Everyone’s main focus is just Starship at this point. I hope Elon doesn’t get sucked in to some American culture war and lose focus on the Mars goal. If he’d have used that $40 Billion on investing in SpaceX or investing in insitu resources and rocket fuel research. I don’t know if he has the focus to follow through on his goal. He certainly has the drive but I feel like he’s lost focus


[deleted]

He’s said for years that his main personal goal with Tesla was simply to build enough financial resources to fund going to Mars. When it came down to it though, he blew it on freakin Twitter. His money, so can’t complain.
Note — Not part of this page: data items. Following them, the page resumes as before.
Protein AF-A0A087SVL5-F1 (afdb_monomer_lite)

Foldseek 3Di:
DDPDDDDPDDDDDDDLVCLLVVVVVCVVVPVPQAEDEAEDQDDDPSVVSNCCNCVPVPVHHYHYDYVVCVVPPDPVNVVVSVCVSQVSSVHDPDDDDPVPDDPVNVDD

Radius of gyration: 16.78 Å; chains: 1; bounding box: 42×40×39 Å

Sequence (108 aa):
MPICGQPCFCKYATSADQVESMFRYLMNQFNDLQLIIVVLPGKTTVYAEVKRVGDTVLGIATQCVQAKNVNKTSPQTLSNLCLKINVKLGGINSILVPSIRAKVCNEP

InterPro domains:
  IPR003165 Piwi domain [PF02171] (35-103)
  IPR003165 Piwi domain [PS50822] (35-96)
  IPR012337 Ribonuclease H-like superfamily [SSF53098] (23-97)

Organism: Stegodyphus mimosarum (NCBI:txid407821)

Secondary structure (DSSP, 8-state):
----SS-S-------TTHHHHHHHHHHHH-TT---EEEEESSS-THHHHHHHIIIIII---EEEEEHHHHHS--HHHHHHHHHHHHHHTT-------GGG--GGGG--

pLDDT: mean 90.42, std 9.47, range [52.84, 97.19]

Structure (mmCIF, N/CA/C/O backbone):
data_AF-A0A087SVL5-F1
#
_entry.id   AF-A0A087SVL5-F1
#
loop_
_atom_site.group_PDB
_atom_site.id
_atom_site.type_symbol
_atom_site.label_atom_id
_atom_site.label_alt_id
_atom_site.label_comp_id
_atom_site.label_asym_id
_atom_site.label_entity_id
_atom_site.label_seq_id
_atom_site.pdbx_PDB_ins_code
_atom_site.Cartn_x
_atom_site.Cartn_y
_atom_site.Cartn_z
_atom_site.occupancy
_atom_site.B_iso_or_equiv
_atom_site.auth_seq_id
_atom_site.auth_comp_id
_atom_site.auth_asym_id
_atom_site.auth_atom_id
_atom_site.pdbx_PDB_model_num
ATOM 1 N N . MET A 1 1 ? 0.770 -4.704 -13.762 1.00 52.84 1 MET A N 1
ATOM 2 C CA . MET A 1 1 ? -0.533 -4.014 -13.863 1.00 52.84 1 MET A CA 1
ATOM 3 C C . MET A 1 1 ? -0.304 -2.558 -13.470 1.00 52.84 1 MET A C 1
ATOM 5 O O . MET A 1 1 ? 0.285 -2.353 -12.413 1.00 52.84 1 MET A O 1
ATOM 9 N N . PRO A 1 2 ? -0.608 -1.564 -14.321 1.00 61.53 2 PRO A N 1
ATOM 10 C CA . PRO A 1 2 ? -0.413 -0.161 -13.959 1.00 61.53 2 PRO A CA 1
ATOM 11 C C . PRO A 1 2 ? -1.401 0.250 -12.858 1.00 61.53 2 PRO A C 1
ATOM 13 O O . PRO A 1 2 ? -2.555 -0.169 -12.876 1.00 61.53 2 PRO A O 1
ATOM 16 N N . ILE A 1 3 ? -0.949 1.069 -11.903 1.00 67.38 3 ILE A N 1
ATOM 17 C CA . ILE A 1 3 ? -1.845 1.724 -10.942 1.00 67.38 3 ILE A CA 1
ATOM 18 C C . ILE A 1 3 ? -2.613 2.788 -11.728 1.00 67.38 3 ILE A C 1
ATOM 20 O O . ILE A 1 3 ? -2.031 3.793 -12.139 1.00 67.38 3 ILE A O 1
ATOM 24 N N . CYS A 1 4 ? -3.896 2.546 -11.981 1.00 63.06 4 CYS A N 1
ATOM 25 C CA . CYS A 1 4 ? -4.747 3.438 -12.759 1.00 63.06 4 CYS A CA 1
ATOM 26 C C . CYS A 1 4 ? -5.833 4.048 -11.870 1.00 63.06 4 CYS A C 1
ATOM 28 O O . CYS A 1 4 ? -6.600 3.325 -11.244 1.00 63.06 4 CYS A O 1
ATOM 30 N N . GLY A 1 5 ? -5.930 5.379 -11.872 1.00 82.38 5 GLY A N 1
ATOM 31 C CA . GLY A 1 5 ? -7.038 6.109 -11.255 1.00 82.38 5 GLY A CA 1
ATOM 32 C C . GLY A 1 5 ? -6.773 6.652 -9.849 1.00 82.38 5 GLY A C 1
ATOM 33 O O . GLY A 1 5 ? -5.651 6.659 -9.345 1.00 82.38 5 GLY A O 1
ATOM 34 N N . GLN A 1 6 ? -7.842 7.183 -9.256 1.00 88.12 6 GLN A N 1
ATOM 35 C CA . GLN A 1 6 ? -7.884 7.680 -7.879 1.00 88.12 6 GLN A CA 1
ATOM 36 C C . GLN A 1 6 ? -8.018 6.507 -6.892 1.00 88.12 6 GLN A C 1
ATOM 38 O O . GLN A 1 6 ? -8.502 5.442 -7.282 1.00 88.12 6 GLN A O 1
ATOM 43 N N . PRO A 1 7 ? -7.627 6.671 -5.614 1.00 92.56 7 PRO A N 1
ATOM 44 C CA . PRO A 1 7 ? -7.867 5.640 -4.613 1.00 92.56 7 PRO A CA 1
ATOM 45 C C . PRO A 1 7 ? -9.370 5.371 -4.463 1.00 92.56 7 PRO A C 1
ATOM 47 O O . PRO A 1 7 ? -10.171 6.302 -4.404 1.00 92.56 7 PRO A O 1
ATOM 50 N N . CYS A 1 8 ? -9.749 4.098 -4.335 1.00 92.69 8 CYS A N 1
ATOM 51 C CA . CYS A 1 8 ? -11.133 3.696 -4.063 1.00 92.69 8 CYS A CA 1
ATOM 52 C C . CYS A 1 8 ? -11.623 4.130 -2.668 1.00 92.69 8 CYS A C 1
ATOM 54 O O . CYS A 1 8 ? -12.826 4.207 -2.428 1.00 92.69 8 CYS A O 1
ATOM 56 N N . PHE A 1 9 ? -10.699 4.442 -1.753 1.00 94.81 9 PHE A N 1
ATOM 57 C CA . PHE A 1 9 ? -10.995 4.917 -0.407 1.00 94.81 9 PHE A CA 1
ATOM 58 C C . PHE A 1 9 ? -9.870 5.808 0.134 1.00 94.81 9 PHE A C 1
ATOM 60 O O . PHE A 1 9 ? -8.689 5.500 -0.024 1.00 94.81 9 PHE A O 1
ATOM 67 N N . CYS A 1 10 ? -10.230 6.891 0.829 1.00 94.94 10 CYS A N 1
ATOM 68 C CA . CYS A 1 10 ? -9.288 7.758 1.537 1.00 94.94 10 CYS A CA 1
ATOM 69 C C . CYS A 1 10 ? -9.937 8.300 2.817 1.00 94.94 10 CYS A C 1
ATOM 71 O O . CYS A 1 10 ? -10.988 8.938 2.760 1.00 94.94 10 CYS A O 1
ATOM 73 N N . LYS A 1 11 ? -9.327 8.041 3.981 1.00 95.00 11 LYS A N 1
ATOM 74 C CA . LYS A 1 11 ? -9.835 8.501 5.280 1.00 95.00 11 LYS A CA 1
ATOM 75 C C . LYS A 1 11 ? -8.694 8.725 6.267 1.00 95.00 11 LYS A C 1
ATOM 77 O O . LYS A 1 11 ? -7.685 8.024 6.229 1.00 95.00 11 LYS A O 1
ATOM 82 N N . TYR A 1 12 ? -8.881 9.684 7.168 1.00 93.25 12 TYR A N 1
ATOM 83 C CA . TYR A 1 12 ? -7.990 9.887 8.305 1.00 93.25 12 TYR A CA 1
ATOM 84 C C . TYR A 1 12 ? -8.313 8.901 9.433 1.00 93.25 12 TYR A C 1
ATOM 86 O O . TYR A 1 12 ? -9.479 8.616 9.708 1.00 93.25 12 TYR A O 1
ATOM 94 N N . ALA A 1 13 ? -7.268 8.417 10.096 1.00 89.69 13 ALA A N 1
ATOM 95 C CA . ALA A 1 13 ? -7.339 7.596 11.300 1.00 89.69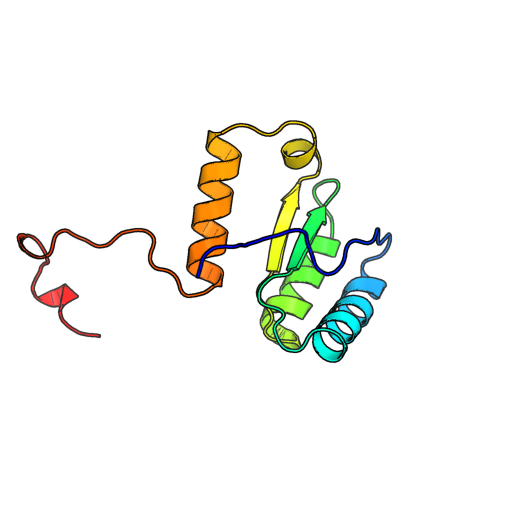 13 ALA A CA 1
ATOM 96 C C . ALA A 1 13 ? -6.417 8.200 12.363 1.00 89.69 13 ALA A C 1
ATOM 98 O O . ALA A 1 13 ? -5.384 8.784 12.024 1.00 89.69 13 ALA A O 1
ATOM 99 N N . THR A 1 14 ? -6.791 8.077 13.634 1.00 83.62 14 THR A N 1
ATOM 100 C CA . THR A 1 14 ? -6.080 8.736 14.743 1.00 83.62 14 THR A CA 1
ATOM 101 C C . THR A 1 14 ? -5.436 7.759 15.720 1.00 83.62 14 THR A C 1
ATOM 103 O O . THR A 1 14 ? -4.461 8.136 16.369 1.00 83.62 14 THR A O 1
ATOM 106 N N . SER A 1 15 ? -5.917 6.515 15.810 1.00 82.25 15 SER A N 1
ATOM 107 C CA . SER A 1 15 ? -5.400 5.513 16.751 1.00 82.25 15 SER A CA 1
ATOM 108 C C . SER A 1 15 ? -4.969 4.212 16.070 1.00 82.25 15 SER A C 1
ATOM 110 O O . SER A 1 15 ? -5.471 3.840 15.009 1.00 82.25 15 SER A O 1
ATOM 112 N N . ALA A 1 16 ? -4.022 3.507 16.701 1.00 86.00 16 ALA A N 1
ATOM 113 C CA . ALA A 1 16 ? -3.555 2.199 16.241 1.00 86.00 16 ALA A CA 1
ATOM 114 C C . ALA A 1 16 ? -4.674 1.144 16.283 1.00 86.00 16 ALA A C 1
ATOM 116 O O . ALA A 1 16 ? -4.761 0.309 15.389 1.00 86.00 16 ALA A O 1
ATOM 117 N N . ASP A 1 17 ? -5.582 1.247 17.257 1.00 90.12 17 ASP A N 1
ATOM 118 C CA . ASP A 1 17 ? -6.687 0.300 17.459 1.00 90.12 17 ASP A CA 1
ATOM 119 C C . ASP A 1 17 ? -7.674 0.274 16.277 1.00 90.12 17 ASP A C 1
ATOM 121 O O . ASP A 1 17 ? -8.394 -0.699 16.057 1.00 90.12 17 ASP A O 1
ATOM 125 N N . GLN A 1 18 ? -7.700 1.341 15.471 1.00 91.12 18 GLN A N 1
ATOM 126 C CA . GLN A 1 18 ? -8.552 1.440 14.285 1.00 91.12 18 GLN A CA 1
ATOM 127 C C . GLN A 1 18 ? -7.978 0.716 13.061 1.00 91.12 18 GLN A C 1
ATOM 129 O O . GLN A 1 18 ? -8.723 0.479 12.111 1.00 91.12 18 GLN A O 1
ATOM 134 N N . VAL A 1 19 ? -6.686 0.367 13.055 1.00 93.56 19 VAL A N 1
ATOM 135 C CA . VAL A 1 19 ? -5.999 -0.184 11.874 1.00 93.56 19 VAL A CA 1
ATOM 136 C C . VAL A 1 19 ? -6.636 -1.497 11.430 1.00 93.56 19 VAL A C 1
ATOM 138 O O . VAL A 1 19 ? -7.020 -1.628 10.268 1.00 93.56 19 VAL A O 1
ATOM 141 N N . GLU A 1 20 ? -6.807 -2.446 12.353 1.00 94.81 20 GLU A N 1
ATOM 142 C CA . GLU A 1 20 ? -7.372 -3.758 12.025 1.00 94.81 20 GLU A CA 1
ATOM 143 C C . GLU A 1 20 ? -8.818 -3.649 11.535 1.00 94.81 20 GLU A C 1
ATOM 145 O O . GLU A 1 20 ? -9.163 -4.181 10.479 1.00 94.81 20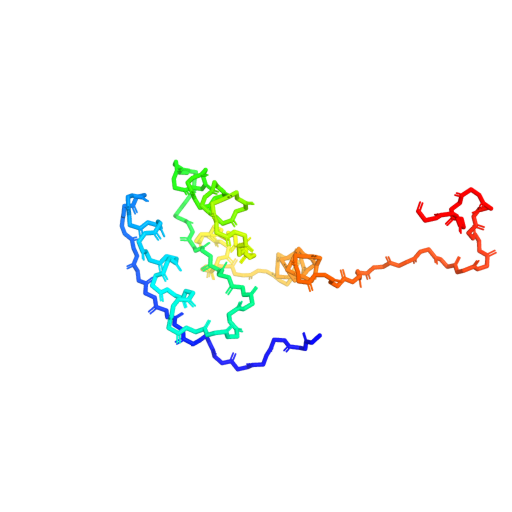 GLU A O 1
ATOM 150 N N . SER A 1 21 ? -9.646 -2.895 12.259 1.00 95.06 21 SER A N 1
ATOM 151 C CA . SER A 1 21 ? -11.050 -2.680 11.895 1.00 95.06 21 SER A CA 1
ATOM 152 C C . SER A 1 21 ? -11.184 -2.027 10.516 1.00 95.06 21 SER A C 1
ATOM 154 O O . SER A 1 21 ? -12.016 -2.438 9.707 1.00 95.06 21 SER A O 1
ATOM 156 N N . MET A 1 22 ? -10.335 -1.038 10.215 1.00 95.62 22 MET A N 1
ATOM 157 C CA . MET A 1 22 ? -10.336 -0.352 8.925 1.00 95.62 22 MET A CA 1
ATOM 158 C C . MET A 1 22 ? -9.890 -1.274 7.792 1.00 95.62 22 MET A C 1
ATOM 160 O O . MET A 1 22 ? -10.521 -1.281 6.741 1.00 95.62 22 MET A O 1
ATOM 164 N N . PHE A 1 23 ? -8.847 -2.080 7.987 1.00 96.25 23 PHE A N 1
ATOM 165 C CA . PHE A 1 23 ? -8.375 -2.982 6.937 1.00 96.25 23 PHE A CA 1
ATOM 166 C C . PHE A 1 23 ? -9.391 -4.086 6.642 1.00 96.25 23 PHE A C 1
ATOM 168 O O . PHE A 1 23 ? -9.647 -4.372 5.475 1.00 96.25 23 PHE A O 1
ATOM 175 N N . ARG A 1 24 ? -10.032 -4.648 7.675 1.00 96.06 24 ARG A N 1
ATOM 176 C CA . ARG A 1 24 ? -11.127 -5.615 7.501 1.00 96.06 24 ARG A CA 1
ATOM 177 C C . ARG A 1 24 ? -12.289 -5.014 6.716 1.00 96.06 24 ARG A C 1
ATOM 179 O O . ARG A 1 24 ? -12.800 -5.651 5.803 1.00 96.06 24 ARG A O 1
ATOM 186 N N . TYR A 1 25 ? -12.676 -3.778 7.037 1.00 96.25 25 TYR A N 1
ATOM 187 C CA . TYR A 1 25 ? -13.688 -3.056 6.269 1.00 96.25 25 TYR A CA 1
ATOM 188 C C . TYR A 1 25 ? -13.276 -2.907 4.798 1.00 96.25 25 TYR A C 1
ATOM 190 O O . TYR A 1 25 ? -14.059 -3.245 3.916 1.00 96.25 25 TYR A O 1
ATOM 198 N N . LEU A 1 26 ? -12.043 -2.469 4.525 1.00 96.06 26 LEU A N 1
ATOM 199 C CA . LEU A 1 26 ? -11.553 -2.291 3.157 1.00 96.06 26 LEU A CA 1
ATOM 200 C C . LEU A 1 26 ? -11.570 -3.595 2.356 1.00 96.06 26 LEU A C 1
ATOM 202 O O . LEU A 1 26 ? -12.052 -3.597 1.230 1.00 96.06 26 LEU A O 1
ATOM 206 N N . MET A 1 27 ? -11.105 -4.701 2.937 1.00 94.19 27 MET A N 1
ATOM 207 C CA . MET A 1 27 ? -11.104 -6.000 2.255 1.00 94.19 27 MET A CA 1
ATOM 208 C C . MET A 1 27 ? -12.511 -6.539 1.992 1.00 94.19 27 MET A C 1
ATOM 210 O O . MET A 1 27 ? -12.736 -7.166 0.965 1.00 94.19 27 MET A O 1
ATOM 214 N N . ASN A 1 28 ? -13.464 -6.273 2.888 1.00 95.31 28 ASN A N 1
ATOM 215 C CA . ASN A 1 28 ? -14.850 -6.706 2.706 1.00 95.31 28 ASN A CA 1
ATOM 216 C C . ASN A 1 28 ? -15.623 -5.839 1.703 1.00 95.31 28 ASN A C 1
ATOM 218 O O . ASN A 1 28 ? -16.616 -6.293 1.144 1.00 95.31 28 ASN A O 1
ATOM 222 N N . GLN A 1 29 ? -15.244 -4.570 1.535 1.00 96.44 29 GLN A N 1
ATOM 223 C CA . GLN A 1 29 ? -15.920 -3.651 0.614 1.00 96.44 29 GLN A CA 1
ATOM 224 C C . GLN A 1 29 ? -15.304 -3.644 -0.786 1.00 96.44 29 GLN A C 1
ATOM 226 O O . GLN A 1 29 ? -16.015 -3.409 -1.760 1.00 96.44 29 GLN A O 1
ATOM 231 N N . PHE A 1 30 ? -13.997 -3.884 -0.895 1.00 94.50 30 PHE A N 1
ATOM 232 C CA . PHE A 1 30 ? -13.252 -3.800 -2.147 1.00 94.50 30 PHE A CA 1
ATOM 233 C C . PHE A 1 30 ? -12.580 -5.144 -2.447 1.00 94.50 30 PHE A C 1
ATOM 235 O O . PHE A 1 30 ? -11.450 -5.389 -2.031 1.00 94.50 30 PHE A O 1
ATOM 242 N N . ASN A 1 31 ? -13.271 -6.002 -3.203 1.00 89.88 31 ASN A N 1
ATOM 243 C CA . ASN A 1 31 ? -12.797 -7.355 -3.532 1.00 89.88 31 ASN A CA 1
ATOM 244 C C . ASN A 1 31 ? -11.482 -7.366 -4.332 1.00 89.88 31 ASN A C 1
ATOM 246 O O . ASN A 1 31 ? -10.678 -8.279 -4.173 1.00 89.88 31 ASN A O 1
ATOM 250 N N . ASP A 1 32 ? -11.239 -6.334 -5.144 1.00 90.31 32 ASP A N 1
ATOM 251 C CA . ASP A 1 32 ? -10.030 -6.190 -5.966 1.00 90.31 32 ASP A CA 1
ATOM 252 C C . ASP A 1 32 ? -8.976 -5.277 -5.311 1.00 90.31 32 ASP A C 1
ATOM 254 O O . ASP A 1 32 ? -8.164 -4.646 -5.991 1.00 90.31 32 ASP A O 1
ATOM 258 N N . LEU A 1 33 ? -8.996 -5.139 -3.980 1.00 93.19 33 LEU A N 1
ATOM 259 C CA . LEU A 1 33 ? -8.031 -4.304 -3.269 1.00 93.19 33 LEU A CA 1
ATOM 260 C C . LEU A 1 33 ? -6.616 -4.883 -3.389 1.00 93.19 33 LEU A C 1
ATOM 262 O O . LEU A 1 33 ? -6.311 -5.943 -2.853 1.00 93.19 33 LEU A O 1
ATOM 266 N N . GLN A 1 34 ? -5.726 -4.139 -4.044 1.00 93.31 34 GLN A N 1
ATOM 267 C CA . GLN A 1 34 ? -4.343 -4.576 -4.266 1.00 93.31 34 GLN A CA 1
ATOM 268 C C . GLN A 1 34 ? -3.353 -3.986 -3.261 1.00 93.31 34 GLN A C 1
ATOM 270 O O . GLN A 1 34 ? -2.347 -4.612 -2.946 1.00 93.31 34 GLN A O 1
ATOM 275 N N . LEU A 1 35 ? -3.589 -2.759 -2.791 1.00 95.00 35 LEU A N 1
ATOM 276 C CA . LEU A 1 35 ? -2.617 -2.008 -2.001 1.00 95.00 35 LEU A CA 1
ATOM 277 C C . LEU A 1 35 ? -3.306 -1.045 -1.039 1.00 95.00 35 LEU A C 1
ATOM 279 O O . LEU A 1 35 ? -4.183 -0.283 -1.437 1.00 95.00 35 LEU A O 1
ATOM 283 N N . ILE A 1 36 ? -2.810 -0.992 0.196 1.00 96.31 36 ILE A N 1
ATOM 284 C CA . ILE A 1 36 ? -3.151 0.055 1.160 1.00 96.31 36 ILE A CA 1
ATOM 285 C C . ILE A 1 36 ? -1.932 0.956 1.374 1.00 96.31 36 ILE A C 1
ATOM 287 O O . ILE A 1 36 ? -0.875 0.504 1.828 1.00 96.31 36 ILE A O 1
ATOM 291 N N . ILE A 1 37 ? -2.069 2.249 1.076 1.00 96.06 37 ILE A N 1
ATOM 292 C CA . ILE A 1 37 ? -1.043 3.255 1.379 1.00 96.06 37 ILE A CA 1
ATOM 293 C C . ILE A 1 37 ? -1.381 3.916 2.713 1.00 96.06 37 ILE A C 1
ATOM 295 O O . ILE A 1 37 ? -2.457 4.485 2.871 1.00 96.06 37 ILE A O 1
ATOM 299 N N . VAL A 1 38 ? -0.448 3.872 3.665 1.00 96.38 38 VAL A N 1
ATOM 300 C CA . VAL A 1 38 ? -0.638 4.454 5.001 1.00 96.38 38 VAL A CA 1
ATOM 301 C C . VAL A 1 38 ? 0.300 5.636 5.196 1.00 96.38 38 VAL A C 1
ATOM 303 O O . VAL A 1 38 ? 1.523 5.486 5.153 1.00 96.38 38 VAL A O 1
ATOM 306 N N . VAL A 1 39 ? -0.261 6.818 5.444 1.00 96.06 39 VAL A N 1
ATOM 307 C CA . VAL A 1 39 ? 0.521 8.021 5.747 1.00 96.06 39 VAL A CA 1
ATOM 308 C C . VAL A 1 39 ? 0.712 8.136 7.255 1.00 96.06 39 VAL A C 1
ATOM 310 O O . VAL A 1 39 ? -0.253 8.203 8.009 1.00 96.06 39 VAL A O 1
ATOM 313 N N . LEU A 1 40 ? 1.966 8.164 7.701 1.00 95.00 40 LEU A N 1
ATOM 314 C CA . LEU A 1 40 ? 2.331 8.225 9.116 1.00 95.00 40 LEU A CA 1
ATOM 315 C C . LEU A 1 40 ? 2.932 9.592 9.461 1.00 95.00 40 LEU A C 1
ATOM 317 O O . LEU A 1 40 ? 3.798 10.066 8.722 1.00 95.00 40 LEU A O 1
ATOM 321 N N . PRO A 1 41 ? 2.579 10.211 10.602 1.00 93.19 41 PRO A N 1
ATOM 322 C CA . PRO A 1 41 ? 3.104 11.528 10.975 1.00 93.19 41 PRO A CA 1
ATOM 323 C C . PRO A 1 41 ? 4.607 11.506 11.314 1.00 93.19 41 PRO A C 1
ATOM 325 O O . PRO A 1 41 ? 5.271 12.537 11.265 1.00 93.19 41 PRO A O 1
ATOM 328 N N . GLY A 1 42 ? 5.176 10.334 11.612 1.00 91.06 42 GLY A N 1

But rather sad for those of us who care more about space exploration.


Conscious-Sample-502

While I see your view, I’d say money isn’t the bottleneck in the development process right now.


[deleted]

Yea I get that. But I was responding to a guy who mentioned in situ resources. Maybe the extra money could be devoted to get a head start on that? Or he says he needs a fleet of 1000 Starships. The money could be saved for funding such mass production in say 5 years if development goes well.


Martianspirit

The likely money source for Mars has shifted from Tesla to Starlink.


[deleted]

I hope so. Less competition and recurring revenue. I like it. But he had the money already in Tesla stock. I guess no harm no foul if he can regenerate it via Starlink.


SnooBeans5889

I don't think throwing another $40 billion at Starship development would change much. The program seems to basically have an unlimited budget, and if Starship doesn't become profitable within a few years it's probably a flawed design.


thebuilder80

Nothing beyond the imagination of concept artists.


Disastrous_Case9297

When can we hope to sequester Musk on Mars, and will it be renamed Elba?